The FBI team leading the Trump-Russia investigation received an email from the State Department questioning the credibility of former British spy Christopher Steele’s unverified dossier, well before they used it to obtain a Foreign Intelligence Surveillance Act (FISA) warrant to spy on Trump’s campaign, the Hill’s John Solomon reported Tuesday.

Last week, Solomon reported that a high-ranking government official from the Obama State Department had met with Steele in October 2016, ten days before the FBI used his infamous dossier to justify securing FISA warrant to spy on Trump campaign adviser Carter Page. The meeting itself was  “a breach of protocol for an informant if it was unauthorized,” according to Solomon.

The official, then-Deputy Assistant Secretary of State Kathleen Kavalec, took notes during the meeting that strongly suggest she figured out right away that Steele’s dossier was a political hit job intended to slime Donald Trump on behalf of Hillary Clinton’s campaign.

Kavalec’s recently unearthed memos reveal that the Trump-hating spy had shared with her a number of wild conspiracy theories regarding the Trump campaign and Russia.

In her handwritten notes, for instance, she quoted Steele as saying, “Payments to those recruited are made out of the Russian Consulate in Miami.”  She then debunked the assertion in a bracketed comment: “It is important to note that there is no Russian consulate in Miami.”

Kavalec also wrote in her notes that Steele said that he had a political deadline of Election Day to get his dirt out on Trump and that he was probably leaking to the media: “June — reporting started,” she wrote. “NYT and WP have,” she added, referring to the New York Times and the Washington Post. 

Despite this, the FBI swore to the FISA judges on Oct. 21, 2016, that Steele’s “reporting has been corroborated and used in criminal proceedings” and the FBI has determined him to be “reliable” and was “unaware of any derogatory information pertaining” to their informant. Steele at the time was working for Fusion GPS, the firm paid by the Democratic National Committee (DNC) and the Clinton campaign to find Russian dirt on Trump.

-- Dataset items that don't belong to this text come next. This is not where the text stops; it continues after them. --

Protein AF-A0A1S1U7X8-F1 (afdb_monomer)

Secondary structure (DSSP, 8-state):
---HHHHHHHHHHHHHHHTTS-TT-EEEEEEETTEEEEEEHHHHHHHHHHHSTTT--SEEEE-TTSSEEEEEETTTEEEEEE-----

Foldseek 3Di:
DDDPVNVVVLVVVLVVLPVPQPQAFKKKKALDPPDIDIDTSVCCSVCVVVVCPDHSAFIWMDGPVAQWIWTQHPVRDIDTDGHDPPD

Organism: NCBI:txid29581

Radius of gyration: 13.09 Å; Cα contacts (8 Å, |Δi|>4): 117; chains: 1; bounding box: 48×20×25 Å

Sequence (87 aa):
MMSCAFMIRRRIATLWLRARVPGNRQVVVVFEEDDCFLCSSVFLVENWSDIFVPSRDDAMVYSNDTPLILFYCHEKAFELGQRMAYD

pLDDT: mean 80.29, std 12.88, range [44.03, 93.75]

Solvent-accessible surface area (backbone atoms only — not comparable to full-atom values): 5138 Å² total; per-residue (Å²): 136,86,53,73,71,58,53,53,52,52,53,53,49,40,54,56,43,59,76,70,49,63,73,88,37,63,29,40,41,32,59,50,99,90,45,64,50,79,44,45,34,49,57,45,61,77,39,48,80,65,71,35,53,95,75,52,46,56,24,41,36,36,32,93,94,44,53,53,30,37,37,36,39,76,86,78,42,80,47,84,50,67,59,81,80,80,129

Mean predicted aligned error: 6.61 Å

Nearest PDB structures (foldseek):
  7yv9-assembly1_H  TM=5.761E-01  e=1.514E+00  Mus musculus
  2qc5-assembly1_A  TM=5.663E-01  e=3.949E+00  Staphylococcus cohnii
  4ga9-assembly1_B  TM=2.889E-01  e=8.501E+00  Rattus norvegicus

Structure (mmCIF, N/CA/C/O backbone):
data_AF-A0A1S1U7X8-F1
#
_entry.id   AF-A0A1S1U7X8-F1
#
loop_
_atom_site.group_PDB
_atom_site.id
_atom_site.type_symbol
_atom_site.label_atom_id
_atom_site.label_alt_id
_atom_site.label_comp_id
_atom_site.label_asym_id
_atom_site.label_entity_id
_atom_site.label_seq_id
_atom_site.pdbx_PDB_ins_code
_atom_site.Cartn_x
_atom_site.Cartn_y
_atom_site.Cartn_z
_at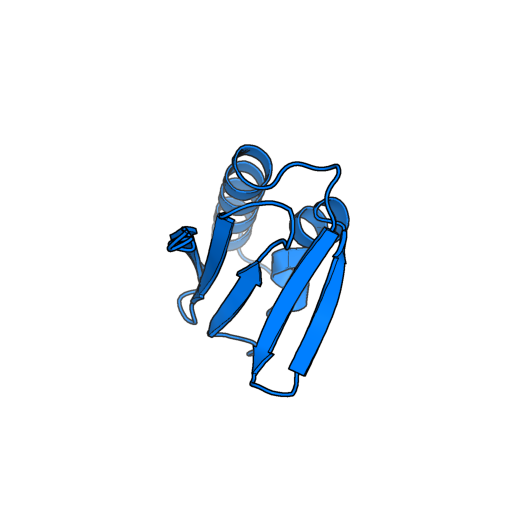om_site.occupancy
_atom_site.B_iso_or_equiv
_atom_site.auth_seq_id
_atom_site.auth_comp_id
_atom_site.auth_asym_id
_atom_site.auth_atom_id
_atom_site.pdbx_PDB_model_num
ATOM 1 N N . MET A 1 1 ? 23.404 -5.185 -3.685 1.00 44.81 1 MET A N 1
ATOM 2 C CA . MET A 1 1 ? 23.952 -4.154 -2.773 1.00 44.81 1 MET A CA 1
ATOM 3 C C . MET A 1 1 ? 23.015 -2.947 -2.813 1.00 44.81 1 MET A C 1
ATOM 5 O O . MET A 1 1 ? 22.929 -2.308 -3.851 1.00 44.81 1 MET A O 1
ATOM 9 N N . MET A 1 2 ? 22.241 -2.684 -1.754 1.00 49.12 2 MET A N 1
ATOM 10 C CA . MET A 1 2 ? 21.391 -1.482 -1.664 1.00 49.12 2 MET A CA 1
ATOM 11 C C . MET A 1 2 ? 22.265 -0.269 -1.313 1.00 49.12 2 MET A C 1
ATOM 13 O O . MET A 1 2 ? 23.026 -0.319 -0.352 1.00 49.12 2 MET A O 1
ATOM 17 N N . SER A 1 3 ? 22.173 0.810 -2.094 1.00 52.03 3 SER A N 1
ATOM 18 C CA . SER A 1 3 ? 22.896 2.065 -1.836 1.00 52.03 3 SER A CA 1
ATOM 19 C C . SER A 1 3 ? 22.385 2.761 -0.564 1.00 52.03 3 SER A C 1
ATOM 21 O O . SER A 1 3 ? 21.193 2.711 -0.256 1.00 52.03 3 SER A O 1
ATOM 23 N N . CYS A 1 4 ? 23.263 3.465 0.157 1.00 44.03 4 CYS A N 1
ATOM 24 C CA . CYS A 1 4 ? 22.922 4.225 1.368 1.00 44.03 4 CYS A CA 1
ATOM 25 C C . CYS A 1 4 ? 21.788 5.250 1.125 1.00 44.03 4 CYS A C 1
ATOM 27 O O . CYS A 1 4 ? 20.878 5.390 1.944 1.00 44.03 4 CYS A O 1
ATOM 29 N N . ALA A 1 5 ? 21.759 5.885 -0.055 1.00 49.69 5 ALA A N 1
ATOM 30 C CA . ALA A 1 5 ? 20.700 6.825 -0.442 1.00 49.69 5 ALA A CA 1
ATOM 31 C C . ALA A 1 5 ? 19.313 6.158 -0.567 1.00 49.69 5 ALA A C 1
ATOM 33 O O . ALA A 1 5 ? 18.300 6.754 -0.197 1.00 49.69 5 ALA A O 1
ATOM 34 N N . PHE A 1 6 ? 19.259 4.905 -1.033 1.00 55.91 6 PHE A N 1
ATOM 35 C CA . PHE A 1 6 ? 18.020 4.123 -1.111 1.00 55.91 6 PHE A CA 1
ATOM 36 C C . PHE A 1 6 ? 17.478 3.799 0.289 1.00 55.91 6 PHE A C 1
ATOM 38 O O . PHE A 1 6 ? 16.278 3.887 0.543 1.00 55.91 6 PHE A O 1
ATOM 45 N N . MET A 1 7 ? 18.376 3.505 1.232 1.00 56.94 7 MET A N 1
ATOM 46 C CA . MET A 1 7 ? 18.027 3.183 2.616 1.00 56.94 7 MET A CA 1
ATOM 47 C C . MET A 1 7 ? 17.437 4.391 3.370 1.00 56.94 7 MET A C 1
ATOM 49 O O . MET A 1 7 ? 16.467 4.239 4.114 1.00 56.94 7 MET A O 1
ATOM 53 N N . ILE A 1 8 ? 17.957 5.602 3.126 1.00 60.19 8 ILE A N 1
ATOM 54 C CA . ILE A 1 8 ? 17.413 6.852 3.689 1.00 60.19 8 ILE A CA 1
ATOM 55 C C . ILE A 1 8 ? 15.997 7.119 3.159 1.00 60.19 8 ILE A C 1
ATOM 57 O O . ILE A 1 8 ? 15.097 7.398 3.953 1.00 60.19 8 ILE A O 1
ATOM 61 N N . ARG A 1 9 ? 15.768 6.967 1.845 1.00 72.81 9 ARG A N 1
ATOM 62 C CA . ARG A 1 9 ? 14.429 7.126 1.248 1.00 72.81 9 ARG A CA 1
ATOM 63 C C . ARG A 1 9 ? 13.429 6.120 1.818 1.00 72.81 9 ARG A C 1
ATOM 65 O O . ARG A 1 9 ? 12.327 6.519 2.184 1.00 72.81 9 ARG A O 1
ATOM 72 N N . ARG A 1 10 ? 13.835 4.853 1.994 1.00 77.94 10 ARG A N 1
ATOM 73 C CA . ARG A 1 10 ? 12.985 3.818 2.608 1.00 77.94 10 ARG A CA 1
ATOM 74 C C . ARG A 1 10 ? 12.584 4.194 4.036 1.00 77.94 10 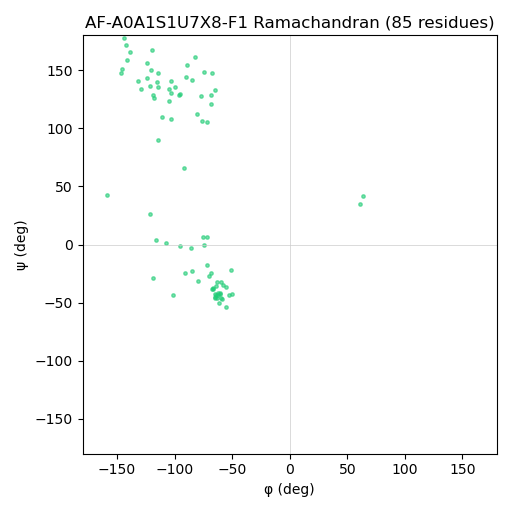ARG A C 1
ATOM 76 O O . ARG A 1 10 ? 11.411 4.122 4.380 1.00 77.94 10 ARG A O 1
ATOM 83 N N . ARG A 1 11 ? 13.537 4.651 4.856 1.00 82.62 11 ARG A N 1
ATOM 84 C CA . ARG A 1 11 ? 13.275 5.0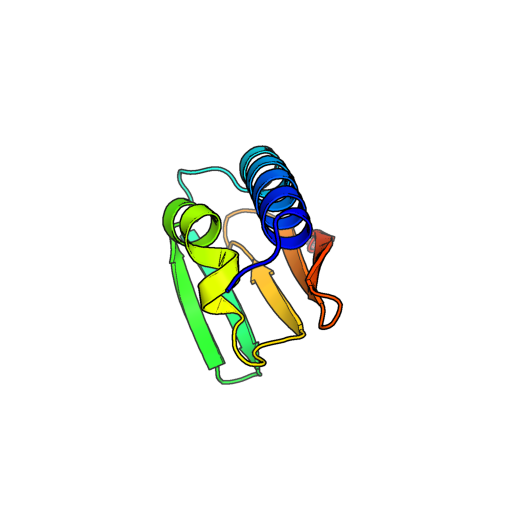42 6.250 1.00 82.62 11 ARG A CA 1
ATOM 85 C C . ARG A 1 11 ? 12.332 6.243 6.354 1.00 82.62 11 ARG A C 1
ATOM 87 O O . ARG A 1 11 ? 11.425 6.221 7.183 1.00 82.62 11 ARG A O 1
ATOM 94 N N . ILE A 1 12 ? 12.530 7.267 5.522 1.00 86.06 12 ILE A N 1
ATOM 95 C CA . ILE A 1 12 ? 11.657 8.452 5.484 1.00 86.06 12 ILE A CA 1
ATOM 96 C C . ILE A 1 12 ? 10.239 8.053 5.058 1.00 86.06 12 ILE A C 1
ATOM 98 O O . ILE A 1 12 ? 9.281 8.436 5.726 1.00 86.06 12 ILE A O 1
ATOM 102 N N . ALA A 1 13 ? 10.102 7.230 4.015 1.00 84.56 13 ALA A N 1
ATOM 103 C CA . ALA A 1 13 ? 8.806 6.732 3.559 1.00 84.56 13 ALA A CA 1
ATOM 104 C C . ALA A 1 13 ? 8.100 5.882 4.629 1.00 84.56 13 ALA A C 1
ATOM 106 O O . ALA A 1 13 ? 6.926 6.109 4.906 1.00 84.56 13 ALA A O 1
ATOM 107 N N . THR A 1 14 ? 8.810 4.983 5.320 1.00 88.56 14 THR A N 1
ATOM 108 C CA . THR A 1 14 ? 8.231 4.210 6.434 1.00 88.56 14 THR A CA 1
ATOM 109 C C . THR A 1 14 ? 7.733 5.116 7.565 1.00 88.56 14 THR A C 1
ATOM 111 O O . THR A 1 14 ? 6.654 4.880 8.103 1.00 88.56 14 THR A O 1
ATOM 114 N N . LEU A 1 15 ? 8.477 6.165 7.935 1.00 89.06 15 LEU A N 1
ATOM 115 C CA . LEU A 1 15 ? 8.020 7.128 8.946 1.00 89.06 15 LEU A CA 1
ATOM 116 C C . LEU A 1 15 ? 6.785 7.903 8.475 1.00 89.06 15 LEU A C 1
ATOM 118 O O . LEU A 1 15 ? 5.837 8.081 9.239 1.00 89.06 15 LEU A O 1
ATOM 122 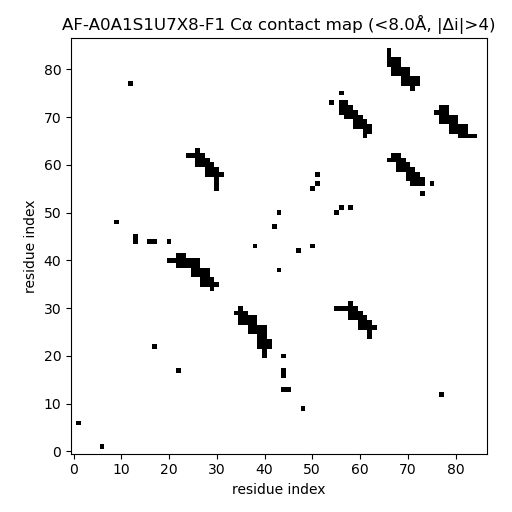N N . TRP A 1 16 ? 6.782 8.327 7.213 1.00 88.38 16 TRP A N 1
ATOM 123 C CA . TRP A 1 16 ? 5.655 9.025 6.606 1.00 88.38 16 TRP A CA 1
ATOM 124 C C . TRP A 1 16 ? 4.392 8.152 6.577 1.00 88.38 16 TRP A C 1
ATOM 126 O O . TRP A 1 16 ? 3.317 8.649 6.921 1.00 88.38 16 TRP A O 1
ATOM 136 N N . LEU A 1 17 ? 4.535 6.859 6.254 1.00 88.44 17 LEU A N 1
ATOM 137 C CA . LEU A 1 17 ? 3.454 5.870 6.268 1.00 88.44 17 LEU A CA 1
ATOM 138 C C . LEU A 1 17 ? 2.927 5.646 7.686 1.00 88.44 17 LEU A C 1
ATOM 140 O O . LEU A 1 17 ? 1.722 5.708 7.896 1.00 88.44 17 LEU A O 1
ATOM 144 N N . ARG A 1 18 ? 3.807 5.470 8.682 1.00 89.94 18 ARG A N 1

Solomon reported last week that Kavalec forwarded her typed summary of the meeting to other government officials but the State Department redacted the names and agencies of everyone she alerted.

Now Solomon says, based on multiple sources, that Special Agent Stephen Laycock, then the FBI’s section chief for Eurasian counterintelligence, received the email from the State Department raising red flags about the Steele dossier.

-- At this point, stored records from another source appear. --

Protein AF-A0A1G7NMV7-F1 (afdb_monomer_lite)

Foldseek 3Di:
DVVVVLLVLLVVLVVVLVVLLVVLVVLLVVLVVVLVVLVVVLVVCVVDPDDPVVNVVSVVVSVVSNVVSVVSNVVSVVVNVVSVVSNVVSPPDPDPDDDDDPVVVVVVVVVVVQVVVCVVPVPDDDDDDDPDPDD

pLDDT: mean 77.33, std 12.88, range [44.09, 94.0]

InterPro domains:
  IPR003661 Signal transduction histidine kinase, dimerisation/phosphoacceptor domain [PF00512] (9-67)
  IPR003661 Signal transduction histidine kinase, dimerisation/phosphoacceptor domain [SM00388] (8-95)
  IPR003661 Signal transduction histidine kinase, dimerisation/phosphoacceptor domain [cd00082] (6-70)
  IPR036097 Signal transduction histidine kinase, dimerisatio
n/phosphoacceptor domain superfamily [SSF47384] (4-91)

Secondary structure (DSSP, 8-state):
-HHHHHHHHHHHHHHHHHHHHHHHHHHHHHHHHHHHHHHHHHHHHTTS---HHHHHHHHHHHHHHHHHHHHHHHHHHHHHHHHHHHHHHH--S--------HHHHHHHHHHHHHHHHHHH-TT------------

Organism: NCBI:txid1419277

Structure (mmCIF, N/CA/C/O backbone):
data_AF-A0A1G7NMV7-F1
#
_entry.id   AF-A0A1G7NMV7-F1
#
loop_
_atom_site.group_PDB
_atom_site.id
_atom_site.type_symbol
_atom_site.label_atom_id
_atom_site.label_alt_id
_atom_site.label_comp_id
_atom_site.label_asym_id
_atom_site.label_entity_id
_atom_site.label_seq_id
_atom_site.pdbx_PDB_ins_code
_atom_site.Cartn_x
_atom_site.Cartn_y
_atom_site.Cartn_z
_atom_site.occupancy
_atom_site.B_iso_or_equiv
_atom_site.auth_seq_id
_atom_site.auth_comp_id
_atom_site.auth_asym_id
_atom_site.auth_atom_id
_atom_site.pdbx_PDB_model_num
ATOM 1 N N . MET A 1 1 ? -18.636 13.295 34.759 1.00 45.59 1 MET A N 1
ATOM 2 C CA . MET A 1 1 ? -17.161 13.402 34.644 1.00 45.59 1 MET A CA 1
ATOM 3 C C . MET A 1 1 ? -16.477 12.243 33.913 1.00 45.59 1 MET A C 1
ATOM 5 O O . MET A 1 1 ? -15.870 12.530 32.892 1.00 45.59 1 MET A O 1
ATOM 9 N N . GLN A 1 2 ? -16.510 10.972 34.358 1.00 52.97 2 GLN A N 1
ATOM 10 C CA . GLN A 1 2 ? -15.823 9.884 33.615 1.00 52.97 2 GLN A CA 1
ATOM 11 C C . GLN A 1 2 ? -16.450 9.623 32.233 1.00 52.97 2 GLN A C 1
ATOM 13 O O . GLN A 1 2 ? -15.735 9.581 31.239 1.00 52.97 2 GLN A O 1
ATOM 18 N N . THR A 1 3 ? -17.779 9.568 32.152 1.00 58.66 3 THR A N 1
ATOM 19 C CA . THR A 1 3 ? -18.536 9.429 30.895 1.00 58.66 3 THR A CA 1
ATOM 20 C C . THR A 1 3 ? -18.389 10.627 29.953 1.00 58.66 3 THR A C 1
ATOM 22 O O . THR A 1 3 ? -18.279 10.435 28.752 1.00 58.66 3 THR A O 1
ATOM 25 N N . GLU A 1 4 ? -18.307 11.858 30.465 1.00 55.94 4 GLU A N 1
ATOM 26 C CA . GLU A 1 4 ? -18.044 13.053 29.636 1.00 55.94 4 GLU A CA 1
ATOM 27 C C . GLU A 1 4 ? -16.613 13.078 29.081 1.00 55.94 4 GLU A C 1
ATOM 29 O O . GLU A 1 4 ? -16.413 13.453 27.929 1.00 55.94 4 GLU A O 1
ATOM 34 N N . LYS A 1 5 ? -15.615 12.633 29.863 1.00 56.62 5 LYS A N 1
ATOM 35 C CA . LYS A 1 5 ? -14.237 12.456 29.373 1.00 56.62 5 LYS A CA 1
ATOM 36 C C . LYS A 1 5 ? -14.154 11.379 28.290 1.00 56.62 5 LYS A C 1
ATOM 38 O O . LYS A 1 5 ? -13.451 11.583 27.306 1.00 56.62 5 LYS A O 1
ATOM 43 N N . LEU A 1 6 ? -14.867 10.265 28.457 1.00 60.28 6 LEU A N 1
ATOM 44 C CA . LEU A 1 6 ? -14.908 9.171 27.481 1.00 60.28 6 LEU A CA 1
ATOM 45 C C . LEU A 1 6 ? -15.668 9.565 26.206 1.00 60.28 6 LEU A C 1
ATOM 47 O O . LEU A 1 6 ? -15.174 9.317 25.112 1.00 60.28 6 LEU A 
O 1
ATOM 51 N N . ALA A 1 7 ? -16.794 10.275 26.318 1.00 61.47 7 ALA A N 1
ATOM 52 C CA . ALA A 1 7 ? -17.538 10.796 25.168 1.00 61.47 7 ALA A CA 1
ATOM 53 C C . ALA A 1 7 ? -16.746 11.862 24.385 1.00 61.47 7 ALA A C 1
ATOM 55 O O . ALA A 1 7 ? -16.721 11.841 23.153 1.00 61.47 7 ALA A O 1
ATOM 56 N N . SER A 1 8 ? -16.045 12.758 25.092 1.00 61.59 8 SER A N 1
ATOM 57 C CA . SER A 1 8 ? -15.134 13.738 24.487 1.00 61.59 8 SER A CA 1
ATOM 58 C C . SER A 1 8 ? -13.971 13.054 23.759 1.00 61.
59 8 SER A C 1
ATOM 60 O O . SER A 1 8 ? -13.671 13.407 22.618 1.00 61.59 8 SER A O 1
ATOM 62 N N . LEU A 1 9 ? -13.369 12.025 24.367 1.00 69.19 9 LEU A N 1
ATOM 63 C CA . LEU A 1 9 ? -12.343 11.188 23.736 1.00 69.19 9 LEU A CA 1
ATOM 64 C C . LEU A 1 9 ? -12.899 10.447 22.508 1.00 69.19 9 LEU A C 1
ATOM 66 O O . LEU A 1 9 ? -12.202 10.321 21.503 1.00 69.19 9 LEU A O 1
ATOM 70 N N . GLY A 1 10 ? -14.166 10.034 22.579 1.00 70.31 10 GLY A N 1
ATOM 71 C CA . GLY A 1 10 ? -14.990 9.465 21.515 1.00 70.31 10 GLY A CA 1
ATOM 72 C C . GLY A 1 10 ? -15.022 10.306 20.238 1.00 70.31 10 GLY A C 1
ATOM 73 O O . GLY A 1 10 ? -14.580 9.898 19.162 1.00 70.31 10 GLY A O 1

Officials tell me that Laycock immediately forwarded the information he received about Steele on Oct. 13, 2016, to the FBI team leading the Trump-Russia investigation, headed by then-fellow Special Agent Peter Strzok.

Laycock was the normal point of contact for Kavalec on Eurasian counterintelligence matters, and he simply acted as a conduit to get the information to his colleagues supervising the Russia probe, the officials added.

The officials declined to say what the FBI did with the information about Steele after it reached Strzok’s team, or what the email specifically revealed. A publicly disclosed version of the email has been heavily redacted in the name of national security.

While much remains to be answered, the email exchange means FBI supervisors knew Steele had contact with State and had reason to inquire what he was saying before they sought the warrant. If they had inquired, agents would have learned Steele had admitted to Kavalec he had been leaking to the news media, had a political deadline of Election Day to get his information public and had provided demonstrably false intelligence in one case, as I reported last week.

Current and former FBI officials told me it would be a red flag for an FBI informant on a sensitive counterintelligence case such as Russia to go talking about his evidence with another federal agency without authorization.

Laycock is now one of the bureau’s top executives as the assistant director for intelligence under Director Christopher Wray.

A former FBI assistant director for intelligence told Solomon that the State Department’s email “should have triggered the FBI to reevaluate Steele as a source.”

“This is quite important,” said Kevin Brock, the former G-man. “Under normal circumstances, when you get information about the conduct of your source that gives rise to questions about their reliability or truthfulness, you usually go back and reevaluate their dependability and credibility.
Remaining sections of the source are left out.